> [EXERCISE]:
Only an exact copy of the records, from the line with "ATOM 71 C CA" through the last line, is wanted.

=== DATASET EXTRACT ===

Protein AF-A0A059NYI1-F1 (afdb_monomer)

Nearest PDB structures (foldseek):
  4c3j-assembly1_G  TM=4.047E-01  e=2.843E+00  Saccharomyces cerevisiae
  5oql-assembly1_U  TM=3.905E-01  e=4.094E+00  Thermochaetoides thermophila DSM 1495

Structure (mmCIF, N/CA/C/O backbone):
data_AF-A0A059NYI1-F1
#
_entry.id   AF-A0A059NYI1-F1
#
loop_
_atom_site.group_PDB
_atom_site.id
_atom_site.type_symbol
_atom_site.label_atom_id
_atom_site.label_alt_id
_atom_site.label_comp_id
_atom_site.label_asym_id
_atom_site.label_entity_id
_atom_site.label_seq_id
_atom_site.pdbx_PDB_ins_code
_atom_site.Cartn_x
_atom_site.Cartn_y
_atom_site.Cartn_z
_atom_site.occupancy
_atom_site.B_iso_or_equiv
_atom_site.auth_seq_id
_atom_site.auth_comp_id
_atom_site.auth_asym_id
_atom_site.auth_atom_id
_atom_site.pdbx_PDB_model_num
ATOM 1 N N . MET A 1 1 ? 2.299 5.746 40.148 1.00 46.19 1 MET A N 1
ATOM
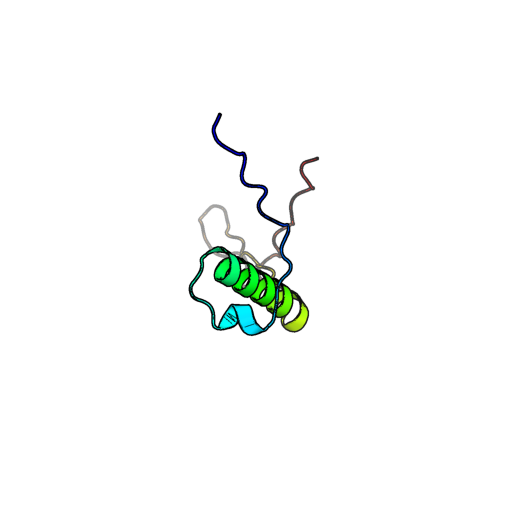 2 C CA . MET A 1 1 ? 2.702 4.834 39.050 1.00 46.19 1 MET A CA 1
ATOM 3 C C . MET A 1 1 ? 1.649 4.924 37.951 1.00 46.19 1 MET A C 1
ATOM 5 O O . MET A 1 1 ? 0.488 4.668 38.244 1.00 46.19 1 MET A O 1
ATOM 9 N N . LYS A 1 2 ? 1.993 5.363 36.731 1.00 55.22 2 LYS A N 1
ATOM 10 C CA . LYS A 1 2 ? 1.041 5.351 35.603 1.00 55.22 2 LYS A CA 1
ATOM 11 C C . LYS A 1 2 ? 0.860 3.897 35.150 1.00 55.22 2 LYS A C 1
ATOM 13 O O . LYS A 1 2 ? 1.853 3.242 34.847 1.00 55.22 2 LYS A O 1
ATOM 18 N N . LYS A 1 3 ? -0.375 3.380 35.153 1.00 59.16 3 LYS A N 1
ATOM 19 C CA . LYS A 1 3 ? -0.684 2.051 34.601 1.00 59.16 3 LYS A CA 1
ATOM 20 C C . LYS A 1 3 ? -0.301 2.041 33.119 1.00 59.16 3 LYS A C 1
ATOM 22 O O . LYS A 1 3 ? -0.759 2.895 32.364 1.00 59.16 3 LYS A O 1
ATOM 27 N N . LYS A 1 4 ? 0.537 1.084 32.722 1.00 59.38 4 LYS A N 1
ATOM 28 C CA . LYS A 1 4 ? 0.809 0.770 31.318 1.00 59.38 4 LYS A CA 1
ATOM 29 C C . LYS A 1 4 ? -0.500 0.211 30.750 1.00 59.38 4 LYS A C 1
ATOM 31 O O . LYS A 1 4 ? -0.971 -0.814 31.232 1.00 59.38 4 LYS A O 1
ATOM 36 N N . GLN A 1 5 ? -1.146 0.930 29.835 1.00 65.38 5 GLN A N 1
ATOM 37 C CA . GLN A 1 5 ? -2.314 0.402 29.134 1.00 65.38 5 GLN A CA 1
ATOM 38 C C . GLN A 1 5 ? -1.811 -0.634 28.130 1.00 65.38 5 GLN A C 1
ATOM 40 O O . GLN A 1 5 ? -1.178 -0.278 27.138 1.00 65.38 5 GLN A O 1
ATOM 45 N N . GLU A 1 6 ? -2.042 -1.912 28.414 1.00 61.81 6 GLU A N 1
ATOM 46 C CA . GLU A 1 6 ? -1.941 -2.959 27.402 1.00 61.81 6 GLU A CA 1
ATOM 47 C C . GLU A 1 6 ? -3.044 -2.699 26.377 1.00 61.81 6 GLU A C 1
ATOM 49 O O . GLU A 1 6 ? -4.231 -2.783 26.688 1.00 61.81 6 GLU A O 1
ATOM 54 N N . GLN A 1 7 ? -2.652 -2.291 25.171 1.00 65.56 7 GLN A N 1
ATOM 55 C CA . GLN A 1 7 ? -3.564 -2.259 24.037 1.00 65.56 7 GLN A CA 1
ATOM 56 C C . GLN A 1 7 ? -3.743 -3.713 23.588 1.00 65.56 7 GLN A C 1
ATOM 58 O O . GLN A 1 7 ? -2.755 -4.320 23.165 1.00 65.56 7 GLN A O 1
ATOM 63 N N . PRO A 1 8 ? -4.940 -4.308 23.722 1.00 69.94 8 PRO A N 1
ATOM 64 C CA . PRO A 1 8 ? -5.159 -5.669 23.263 1.00 69.94 8 PRO A CA 1
ATOM 65 C C . PRO A 1 8 ? -4.893 -5.736 21.760 1.00 69.94 8 PRO A C 1
ATOM 67 O O . PRO A 1 8 ? -5.353 -4.885 20.996 1.00 69.94 8 PRO A O 1
ATOM 70 N N . THR A 1 9 ? -4.145 -6.751 21.334 1.00 76.19 9 THR A N 1
ATOM 71 C CA . THR A 1 9 ? -3.964 -7.064 19.919 1.00 76.19 9 THR A CA 1
ATOM 72 C C . THR A 1 9 ? -5.339 -7.336 19.317 1.00 76.19 9 THR A C 1
ATOM 74 O O . THR A 1 9 ? -6.041 -8.259 19.731 1.00 76.19 9 THR A O 1
ATOM 77 N N . ARG A 1 10 ? -5.750 -6.493 18.371 1.00 86.44 10 ARG A N 1
ATOM 78 C CA . ARG A 1 10 ? -7.066 -6.531 17.734 1.00 86.44 10 ARG A CA 1
ATOM 79 C C . ARG A 1 10 ? -6.905 -6.935 16.274 1.00 86.44 10 ARG A C 1
ATOM 81 O O . ARG A 1 10 ? -6.089 -6.355 15.567 1.00 86.44 10 ARG A O 1
ATOM 88 N N . ASN A 1 11 ? -7.720 -7.886 15.832 1.00 92.88 11 ASN A N 1
ATOM 89 C CA . ASN A 1 11 ? -7.815 -8.271 14.426 1.00 92.88 11 ASN A CA 1
ATOM 90 C C . ASN A 1 11 ? -8.894 -7.451 13.711 1.00 92.88 11 ASN A C 1
ATOM 92 O O . ASN A 1 11 ? -9.829 -6.962 14.351 1.00 92.88 11 ASN A O 1
ATOM 96 N N . TYR A 1 12 ? -8.779 -7.355 12.387 1.00 94.69 12 TYR A N 1
ATOM 97 C CA . TYR A 1 12 ? -9.805 -6.769 11.527 1.00 94.69 12 TYR A CA 1
ATOM 98 C C . TYR A 1 12 ? -11.179 -7.415 11.768 1.00 94.69 12 TYR A C 1
ATOM 100 O O . TYR A 1 12 ? -11.286 -8.628 11.972 1.00 94.69 12 TYR A O 1
ATOM 108 N N . GLN A 1 13 ? -12.228 -6.596 11.735 1.00 95.94 13 GLN A N 1
ATOM 109 C CA . GLN A 1 13 ? -13.626 -7.018 11.720 1.00 95.94 13 GLN A CA 1
ATOM 110 C C . GLN A 1 13 ? -14.367 -6.278 10.604 1.00 95.94 13 GLN A C 1
ATOM 112 O O . GLN A 1 13 ? -14.130 -5.095 10.392 1.00 95.94 13 GLN A O 1
ATOM 117 N N . SER A 1 14 ? -15.347 -6.910 9.952 1.00 96.12 14 SER A N 1
ATOM 118 C CA . SER A 1 14 ? -16.085 -6.271 8.846 1.00 96.12 14 SER A CA 1
ATOM 119 C C . SER A 1 14 ? -16.812 -4.980 9.233 1.00 96.12 14 SER A C 1
ATOM 121 O O . SER A 1 14 ? -16.985 -4.097 8.399 1.00 96.12 14 SER A O 1
ATOM 123 N N . SER A 1 15 ? -17.189 -4.829 10.507 1.00 96.75 15 SER A N 1
ATOM 124 C CA . SER A 1 15 ? -17.778 -3.586 11.025 1.00 96.75 15 SER A CA 1
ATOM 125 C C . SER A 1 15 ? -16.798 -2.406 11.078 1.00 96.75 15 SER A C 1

===

> [SOLUTION TO THIS EXERCISE]:
ATOM 71 C CA . THR A 1 9 ? -3.964 -7.064 19.919 1.00 76.19 9 THR A CA 1
ATOM 72 C C . THR A 1 9 ? -5.339 -7.336 19.317 1.00 76.19 9 THR A C 1
ATOM 74 O O . THR A 1 9 ? -6.041 -8.259 19.731 1.00 76.19 9 THR A O 1
ATOM 77 N N . ARG A 1 10 ? -5.750 -6.493 18.371 1.00 86.44 10 ARG A N 1
ATOM 78 C CA . ARG A 1 10 ? -7.066 -6.531 17.734 1.00 86.44 10 ARG A CA 1
ATOM 79 C C . ARG A 1 10 ? -6.905 -6.935 16.274 1.00 86.44 10 ARG A C 1
ATOM 81 O O . ARG A 1 10 ? -6.089 -6.355 15.567 1.00 86.44 10 ARG A O 1
ATOM 88 N N . ASN A 1 11 ? -7.720 -7.886 15.832 1.00 92.88 11 ASN A N 1
ATOM 89 C CA . ASN A 1 11 ? -7.815 -8.271 14.426 1.00 92.88 11 ASN A CA 1
ATOM 90 C C . ASN A 1 11 ? -8.894 -7.451 13.711 1.00 92.88 11 ASN A C 1
ATOM 92 O O . ASN A 1 11 ? -9.829 -6.962 14.351 1.00 92.88 11 ASN A O 1
ATOM 96 N N . TYR A 1 12 ? -8.779 -7.355 12.387 1.00 94.69 12 TYR A N 1
ATOM 97 C CA . TYR A 1 12 ? -9.805 -6.769 11.527 1.00 94.69 12 TYR A CA 1
ATOM 98 C C . TYR A 1 12 ? -11.179 -7.415 11.768 1.00 94.69 12 TYR A C 1
ATOM 100 O O . TYR A 1 12 ? -11.286 -8.628 11.972 1.00 94.69 12 TYR A O 1
ATOM 108 N N . GLN A 1 13 ? -12.228 -6.596 11.735 1.00 95.94 13 GLN A N 1
ATOM 109 C CA . GLN A 1 13 ? -13.626 -7.018 11.720 1.00 95.94 13 GLN A CA 1
ATOM 110 C C . GLN A 1 13 ? -14.367 -6.278 10.604 1.00 95.94 13 GLN A C 1
ATOM 112 O O . GLN A 1 13 ? -14.130 -5.095 10.392 1.00 95.94 13 GLN A O 1
ATOM 117 N N . SER A 1 14 ? -15.347 -6.910 9.952 1.00 96.12 14 SER A N 1
ATOM 118 C CA . SER A 1 14 ? -16.085 -6.271 8.846 1.00 96.12 14 SER A CA 1
ATOM 119 C C . SER A 1 14 ? -16.812 -4.980 9.233 1.00 96.12 14 SER A C 1
ATOM 121 O O . SER A 1 14 ? -16.985 -4.097 8.399 1.00 96.12 14 SER A O 1
ATOM 123 N N . SER A 1 15 ? -17.189 -4.829 10.507 1.00 96.75 15 SER A N 1
ATOM 124 C CA . SER A 1 15 ? -17.778 -3.586 11.025 1.00 96.75 15 SER A CA 1
ATOM 125 C C . SER A 1 15 ? -16.798 -2.406 11.078 1.00 96.75 15 SER A C 1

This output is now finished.